Date: Sunday 20 March 2022
Position: 18° 4.447’ N 63° 5.210’ W
Location: Marigot Bay, St Martin (French side)
Distance Sailed during the week: 101 nm
Distance Sailed total: 7002 nm
Weather: , 26°
Most popular on the menu: Lunch at the only restaurant that was open on a Sunday in Gustavia, St Barth
Animals spotted: Turtles, donkeys, horses
Comment of the week: “Forward! More throttle!”
Monday morning and we decided to go back to Barbuda. Yes, it was windy and rather big waves, but we really wanted to go back to Barbuda one more time. After a rather rough bit of sailing we arrived at Coca Point and the reef outside. It was actually relief to take the sails down for anchoring. As we turned the engine on and headed up wind we put the gear in forward, but nothing happened. We tried again, but nothing happened. The throttle cable was broken! Quickly Jonas instructed us what to do: Sanna was controlling the throttle directly on the engine, Atle and Alma were helming and Axel helped Jonas with the sails and the anchor. Everything went well and we are glad that we are such a good team after months practicing on the boat!
Ok, but a broken control cable on Barbuda, a really rural island with 1500 people, wild chicken, goats, horses and some donkeys running wild in the small village of Codrington?!?! We text our taxi driver and see if he knows any welder that can weld stainless steel. Of course he knew a guy (everyone knows everyone on the island)! After a few minutes he texted us back, letting us know that he could take us to his “guy” early next morning… Jonas uninstalled the broken cable in the evening and was picked up at 8:30 next morning. Not only could the “guy” repair the cable (his name is actually Jaron), he even had a spare cable for one of the trucks of the sand mining company that he would sell us. Before lunch Jonas was back in the boat and the new cable was installed. Nicely done, in these rural areas there is always a “guy” or “lady” that can fix whatever is needed to get things going!
After that we just enjoyed our days on Barbuda! We will say it again, such a lovely place. Swimming, bodyboarding in the waves, kneeboarding with an American boat, wing foiling, BBQ and bonfire on the beach, and long walks. The days just flew by!

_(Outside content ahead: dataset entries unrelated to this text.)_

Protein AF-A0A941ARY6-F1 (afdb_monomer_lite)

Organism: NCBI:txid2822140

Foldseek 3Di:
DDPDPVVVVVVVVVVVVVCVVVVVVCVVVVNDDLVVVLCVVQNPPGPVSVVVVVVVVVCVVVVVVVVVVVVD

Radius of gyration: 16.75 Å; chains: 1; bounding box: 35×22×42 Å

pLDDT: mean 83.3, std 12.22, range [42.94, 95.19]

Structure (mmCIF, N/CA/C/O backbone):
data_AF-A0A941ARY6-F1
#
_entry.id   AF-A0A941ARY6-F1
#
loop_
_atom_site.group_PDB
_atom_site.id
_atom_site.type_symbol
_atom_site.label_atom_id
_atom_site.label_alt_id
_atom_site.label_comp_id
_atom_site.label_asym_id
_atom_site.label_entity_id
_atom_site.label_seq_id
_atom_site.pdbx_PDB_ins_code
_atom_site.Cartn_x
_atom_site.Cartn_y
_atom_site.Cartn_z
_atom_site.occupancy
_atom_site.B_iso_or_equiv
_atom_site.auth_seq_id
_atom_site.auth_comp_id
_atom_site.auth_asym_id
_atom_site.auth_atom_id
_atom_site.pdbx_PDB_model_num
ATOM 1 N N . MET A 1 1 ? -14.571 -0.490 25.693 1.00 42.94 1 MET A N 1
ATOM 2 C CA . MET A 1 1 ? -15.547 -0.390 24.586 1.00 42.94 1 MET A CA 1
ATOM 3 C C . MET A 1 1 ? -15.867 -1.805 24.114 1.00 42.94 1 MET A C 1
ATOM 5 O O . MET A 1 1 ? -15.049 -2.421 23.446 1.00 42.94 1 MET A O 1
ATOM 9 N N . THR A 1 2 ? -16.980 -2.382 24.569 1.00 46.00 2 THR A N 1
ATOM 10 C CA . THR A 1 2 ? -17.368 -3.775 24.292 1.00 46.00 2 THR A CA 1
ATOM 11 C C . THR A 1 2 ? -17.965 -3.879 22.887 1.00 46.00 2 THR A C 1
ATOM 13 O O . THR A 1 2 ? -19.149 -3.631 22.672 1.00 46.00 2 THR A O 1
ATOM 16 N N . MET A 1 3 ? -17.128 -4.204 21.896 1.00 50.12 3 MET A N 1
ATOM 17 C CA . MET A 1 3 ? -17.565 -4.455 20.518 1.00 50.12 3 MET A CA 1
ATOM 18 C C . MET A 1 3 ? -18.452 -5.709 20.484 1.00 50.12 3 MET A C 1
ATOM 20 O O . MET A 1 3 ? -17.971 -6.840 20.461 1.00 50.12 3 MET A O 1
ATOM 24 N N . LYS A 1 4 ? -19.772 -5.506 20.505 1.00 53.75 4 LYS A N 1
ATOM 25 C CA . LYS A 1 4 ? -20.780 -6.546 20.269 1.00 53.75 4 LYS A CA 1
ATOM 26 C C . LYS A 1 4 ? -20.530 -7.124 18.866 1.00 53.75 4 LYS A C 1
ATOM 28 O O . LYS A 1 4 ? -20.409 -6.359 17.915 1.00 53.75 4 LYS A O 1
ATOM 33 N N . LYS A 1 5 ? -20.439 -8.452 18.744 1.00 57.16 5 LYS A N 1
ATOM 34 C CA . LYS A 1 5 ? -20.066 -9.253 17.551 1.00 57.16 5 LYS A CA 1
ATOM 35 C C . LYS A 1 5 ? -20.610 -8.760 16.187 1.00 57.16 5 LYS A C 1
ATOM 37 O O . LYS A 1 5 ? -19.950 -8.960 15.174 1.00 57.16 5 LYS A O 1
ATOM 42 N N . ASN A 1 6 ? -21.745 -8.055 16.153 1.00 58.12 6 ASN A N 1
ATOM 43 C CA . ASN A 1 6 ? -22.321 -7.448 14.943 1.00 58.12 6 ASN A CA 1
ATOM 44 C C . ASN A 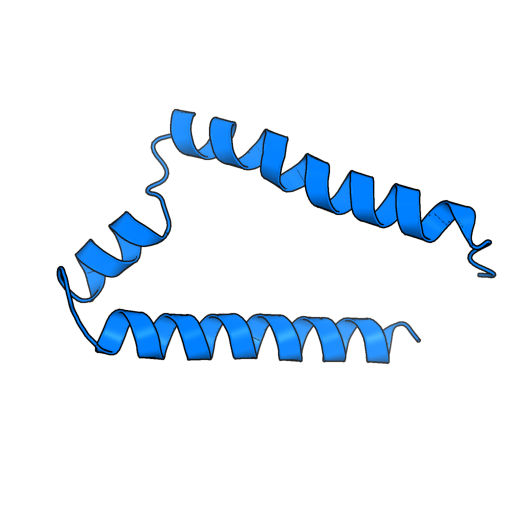1 6 ? -21.540 -6.231 14.397 1.00 58.12 6 ASN A C 1
ATOM 46 O O . ASN A 1 6 ? -21.594 -5.971 13.197 1.00 58.12 6 ASN A O 1
ATOM 50 N N . ASN A 1 7 ? -20.786 -5.502 15.226 1.00 67.88 7 ASN A N 1
ATOM 51 C CA . ASN A 1 7 ? -20.061 -4.301 14.789 1.00 67.88 7 ASN A CA 1
ATOM 52 C C . ASN A 1 7 ? -18.798 -4.616 13.982 1.00 67.88 7 ASN A C 1
ATOM 54 O O . ASN A 1 7 ? -18.402 -3.809 13.150 1.00 67.88 7 ASN A O 1
ATOM 58 N N . LEU A 1 8 ? -18.175 -5.779 14.193 1.00 74.31 8 LEU A N 1
ATOM 59 C CA . LEU A 1 8 ? -16.973 -6.183 13.453 1.00 74.31 8 LEU A CA 1
ATOM 60 C C . LEU A 1 8 ? -17.263 -6.394 11.965 1.00 74.31 8 LEU A C 1
ATOM 62 O O . LEU A 1 8 ? -16.474 -5.977 11.124 1.00 74.31 8 LEU A O 1
ATOM 66 N N . PHE A 1 9 ? -18.415 -6.987 11.644 1.00 78.94 9 PHE A N 1
ATOM 67 C CA . PHE A 1 9 ? -18.821 -7.223 10.260 1.00 78.94 9 PHE A CA 1
ATOM 68 C C . PHE A 1 9 ? -19.151 -5.911 9.539 1.00 78.94 9 PHE A C 1
ATOM 70 O O . PHE A 1 9 ? -18.718 -5.700 8.412 1.00 78.94 9 PHE A O 1
ATOM 77 N N . LEU A 1 10 ? -19.843 -4.991 10.221 1.00 79.62 10 LEU A N 1
ATOM 78 C CA . LEU A 1 10 ? -20.118 -3.642 9.713 1.00 79.62 10 LEU A CA 1
ATOM 79 C C . LEU A 1 10 ? -18.832 -2.831 9.507 1.00 79.62 10 LEU A C 1
ATOM 81 O O . LEU A 1 10 ? -18.696 -2.154 8.493 1.00 79.62 10 LEU A O 1
ATOM 85 N N . LEU A 1 11 ? -17.873 -2.929 10.432 1.00 82.00 11 LEU A N 1
ATOM 86 C CA . LEU A 1 11 ? -16.577 -2.258 10.318 1.00 82.00 11 LEU A CA 1
ATOM 87 C C . LEU A 1 11 ? -15.747 -2.825 9.159 1.00 82.00 11 LEU A C 1
ATOM 89 O O . LEU A 1 11 ? -15.108 -2.069 8.434 1.00 82.00 11 LEU A O 1
ATOM 93 N N . PHE A 1 12 ? -15.781 -4.145 8.966 1.00 81.06 12 PHE A N 1
ATOM 94 C CA . PHE A 1 12 ? -15.137 -4.800 7.832 1.00 81.06 12 PHE A CA 1
ATOM 95 C C . PHE A 1 12 ? -15.759 -4.349 6.508 1.00 81.06 12 PHE A C 1
ATOM 97 O O . PHE A 1 12 ? -15.036 -3.942 5.602 1.00 81.06 12 PHE A O 1
ATOM 104 N N . LEU A 1 13 ? -17.092 -4.333 6.420 1.00 85.31 13 LEU A N 1
ATOM 105 C CA . LEU A 1 13 ? -17.812 -3.899 5.224 1.00 85.31 13 LEU A CA 1
ATOM 106 C C . LEU A 1 13 ? -17.557 -2.418 4.906 1.00 85.31 13 LEU A C 1
ATOM 108 O O . LEU A 1 13 ? -17.340 -2.071 3.748 1.00 85.31 13 LEU A O 1
ATOM 112 N N . ALA A 1 14 ? -17.514 -1.563 5.931 1.00 82.31 14 ALA A N 1
ATOM 113 C CA . ALA A 1 14 ? -17.145 -0.156 5.795 1.00 82.31 14 ALA A CA 1
ATOM 114 C C . ALA A 1 14 ? -15.680 0.016 5.357 1.00 82.31 14 ALA A C 1
ATOM 116 O O . ALA A 1 14 ? -15.375 0.854 4.516 1.00 82.31 14 ALA A O 1
ATOM 117 N N . GLY A 1 15 ? -14.766 -0.800 5.884 1.00 84.06 15 GLY A N 1
ATOM 118 C CA . GLY A 1 15 ? -13.367 -0.806 5.456 1.00 84.06 15 GLY A CA 1
ATOM 119 C C . GLY A 1 15 ? -13.186 -1.241 4.000 1.00 84.06 15 GLY A C 1
ATOM 120 O O . GLY A 1 15 ? -12.285 -0.747 3.332 1.00 84.06 15 GLY A O 1
ATOM 121 N N . LEU A 1 16 ? -14.050 -2.130 3.501 1.00 85.06 16 LEU A N 1
ATOM 122 C CA . LEU A 1 16 ? -14.001 -2.665 2.137 1.00 85.06 16 LEU A CA 1
ATOM 123 C C . LEU A 1 16 ? -14.695 -1.745 1.118 1.00 85.06 16 LEU A C 1
ATOM 125 O O . LEU A 1 16 ? -14.270 -1.666 -0.033 1.00 85.06 16 LEU A O 1
ATOM 129 N N . SER A 1 17 ? -15.724 -1.003 1.535 1.00 86.56 17 SER A 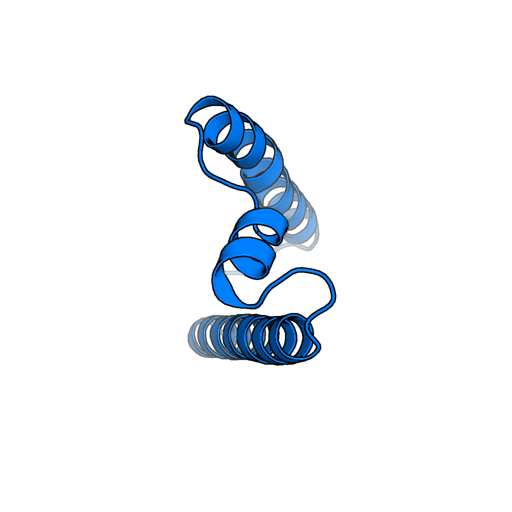N 1
ATOM 130 C CA . SER A 1 17 ? -16.440 -0.059 0.667 1.00 86.56 17 SER A CA 1
ATOM 131 C C . SER A 1 17 ? -15.637 1.206 0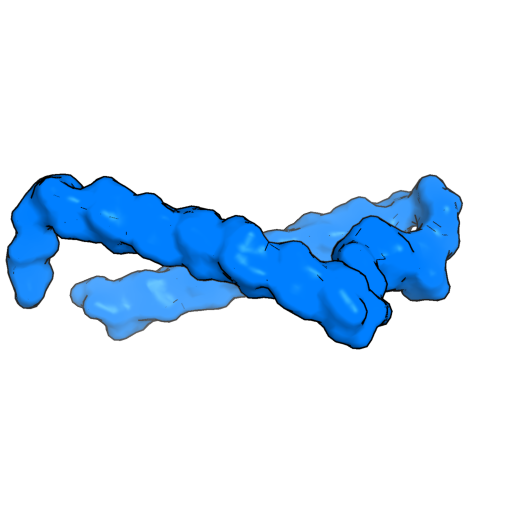.353 1.00 86.56 17 SER A C 1
ATOM 133 O O . SER A 1 17 ? -15.743 1.736 -0.753 1.00 86.56 17 SER A O 1
ATOM 135 N N . ILE A 1 18 ? -14.791 1.663 1.281 1.00 86.62 18 ILE A N 1
ATOM 136 C CA . ILE A 1 18 ? -13.910 2.827 1.099 1.00 86.62 18 ILE A CA 1
ATOM 137 C C . ILE A 1 18 ? -13.003 2.686 -0.139 1.00 86.62 18 ILE A C 1
ATOM 139 O O . ILE A 1 18 ? -13.094 3.537 -1.026 1.00 86.62 18 ILE A O 1
ATOM 143 N N . PRO A 1 19 ? -12.158 1.643 -0.273 1.00 85.12 19 PRO A N 1
ATOM 144 C CA . PRO A 1 19 ? -11.332 1.475 -1.462 1.00 85.12 19 PRO A CA 1
ATOM 145 C C . PRO A 1 19 ? -12.180 1.265 -2.719 1.00 85.12 19 PRO A C 1
ATOM 147 O O . PRO A 1 19 ? -11.782 1.741 -3.776 1.00 85.12 19 PRO A O 1
ATOM 150 N N . LEU A 1 20 ? -13.364 0.647 -2.616 1.00 85.88 20 LEU A N 1
ATOM 151 C CA . LEU A 1 20 ? -14.279 0.471 -3.750 1.00 85.88 20 LEU A CA 1
ATOM 152 C C . LEU A 1 20 ? -14.754 1.802 -4.354 1.00 85.88 20 LEU A C 1
ATOM 154 O O . LEU A 1 20 ? -14.917 1.897 -5.567 1.00 85.88 20 LEU A O 1
ATOM 158 N N . LEU A 1 21 ? -14.969 2.822 -3.520 1.00 87.75 21 LEU A N 1
ATOM 159 C CA . LEU A 1 21 ? -15.360 4.165 -3.961 1.00 87.75 21 LEU A CA 1
ATOM 160 C C . LEU A 1 21 ? -14.150 5.011 -4.373 1.00 87.75 21 LEU A C 1
ATOM 162 O O . LEU A 1 21 ? -14.221 5.782 -5.327 1.00 87.75 21 LEU A O 1
ATOM 166 N N . ILE A 1 22 ? -13.032 4.860 -3.665 1.00 87.94 22 ILE A N 1
ATOM 167 C CA . ILE A 1 22 ? -11.830 5.677 -3.851 1.00 87.94 22 ILE A CA 1
ATOM 168 C C . ILE A 1 22 ? -11.042 5.255 -5.101 1.00 87.94 22 ILE A C 1
ATOM 170 O O . ILE A 1 22 ? -10.630 6.115 -5.874 1.00 87.94 22 ILE A O 1
ATOM 174 N N . LEU A 1 23 ? -10.874 3.954 -5.360 1.00 85.19 23 LEU A N 1
ATOM 175 C CA . LEU A 1 23 ? -10.145 3.438 -6.532 1.00 85.19 23 LEU A CA 1
ATOM 176 C C . LEU A 1 23 ? -10.632 4.003 -7.881 1.00 85.19 23 LEU A C 1
ATOM 178 O O . LEU A 1 23 ? -9.793 4.484 -8.647 1.00 85.19 23 LEU A O 1
ATOM 182 N N . PRO A 1 24 ? -11.939 3.984 -8.213 1.00 86.81 24 PRO A N 1
ATOM 183 C CA . PRO A 1 24 ? -12.411 4.542 -9.477 1.00 86.81 24 PRO A CA 1
ATOM 184 C C . PRO A 1 24 ? -12.210 6.061 -9.559 1.00 86.81 24 PRO A C 1
ATOM 186 O O . PRO A 1 24 ? -11.876 6.556 -10.632 1.00 86.81 24 PRO A O 1
ATOM 189 N N . LEU A 1 25 ? -12.326 6.792 -8.443 1.00 88.12 25 LEU A N 1
ATOM 190 C CA . LEU A 1 25 ? -12.038 8.231 -8.399 1.00 88.12 25 LEU A CA 1
ATOM 191 C C . LEU A 1 25 ? -10.558 8.522 -8.679 1.00 88.12 25 LEU A C 1
ATOM 193 O O . LEU A 1 25 ? -10.252 9.411 -9.471 1.00 88.12 25 LEU A O 1
ATOM 197 N N . LEU A 1 26 ? -9.634 7.748 -8.098 1.00 87.62 26 LEU A N 1
ATOM 198 C CA . LEU A 1 26 ? -8.205 7.873 -8.410 1.00 87.62 26 LEU A CA 1
ATOM 199 C C . LEU A 1 26 ? -7.919 7.578 -9.882 1.00 87.62 26 LEU A C 1
ATOM 201 O O . LEU A 1 26 ? -7.144 8.298 -10.510 1.00 87.62 26 LEU A O 1
ATOM 205 N N . LYS A 1 27 ? -8.578 6.562 -10.448 1.00 85.62 27 LYS A N 1
ATOM 206 C CA . LYS A 1 27 ? -8.444 6.239 -11.871 1.00 85.62 27 LYS A CA 1
ATOM 207 C C . LYS A 1 27 ? -8.935 7.387 -12.761 1.00 85.62 27 LYS A C 1
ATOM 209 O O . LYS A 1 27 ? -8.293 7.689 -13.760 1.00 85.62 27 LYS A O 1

The Caribbean is full of contrast, something really noticeable going from Barbuda to St Barth. The nature is different but the most visible difference is in the people. In Barbuda everything (except Nobo, Robert De Niro’s restaurant) is genuine, rastafari is common, people help each other and if you are walking on the road, it’ll only take some minutes before someone stops asking if everything is alright and if you want a lift. St Barth on the other hand is famous for the expensive shops, fancy restaurants and private jets landing every few minutes. We got a view of the jet-set lifestyle in St Barth when we approached the island and passed all the superyachts sailing the St. Barths Bucket Regatta.
We wanted to stop in St Barth to show the kids the former Swedish colony in the Caribbean. St Barth or Saint Barthélemy was a Swedish colony between 1784 to 1878, and during that period the free port Gustavia was founded. Something that still remains from that period is some street signs showing the old street name in Swedish. What is fascinating is that the island under the Swedish flag was a neutral haven where ships from all countries were welcomed, even though their countries were at war with each other. Due to that the island grew, and was during this time the 5th biggest city in Sweden. But the visit to St Bart was short, the anchoring in Gustavia was terrible, rolly, crowded with boats going fast through the anchorage. Not only dinghies but also +50 foot tenders to the superyachts. So after exploring Gustavia, we decided to set sail to St Martin.
Next week – a lot of things to do and fix in Sint Maarten (Dutch side) before we set sail to the BVI, British Virgin Islands. But hopefully, weather permitting, we will sail to BVI in the middle of next week. And that will be the last place in the Caribbean that the kids boats can hang around together.
After BVI everyone will go in different directions: Some will take the southern or northern route to Panama. While others will prepare to go back to Europe. But even if the boats are going back to Europe there are different options. While we will sail from Saint Martin directly to the Azores, others will ship their boat back with a freight ship, take the northern route up to Greenland or just continue to the Bahamas before they sail to Bermuda on their way to the Azores.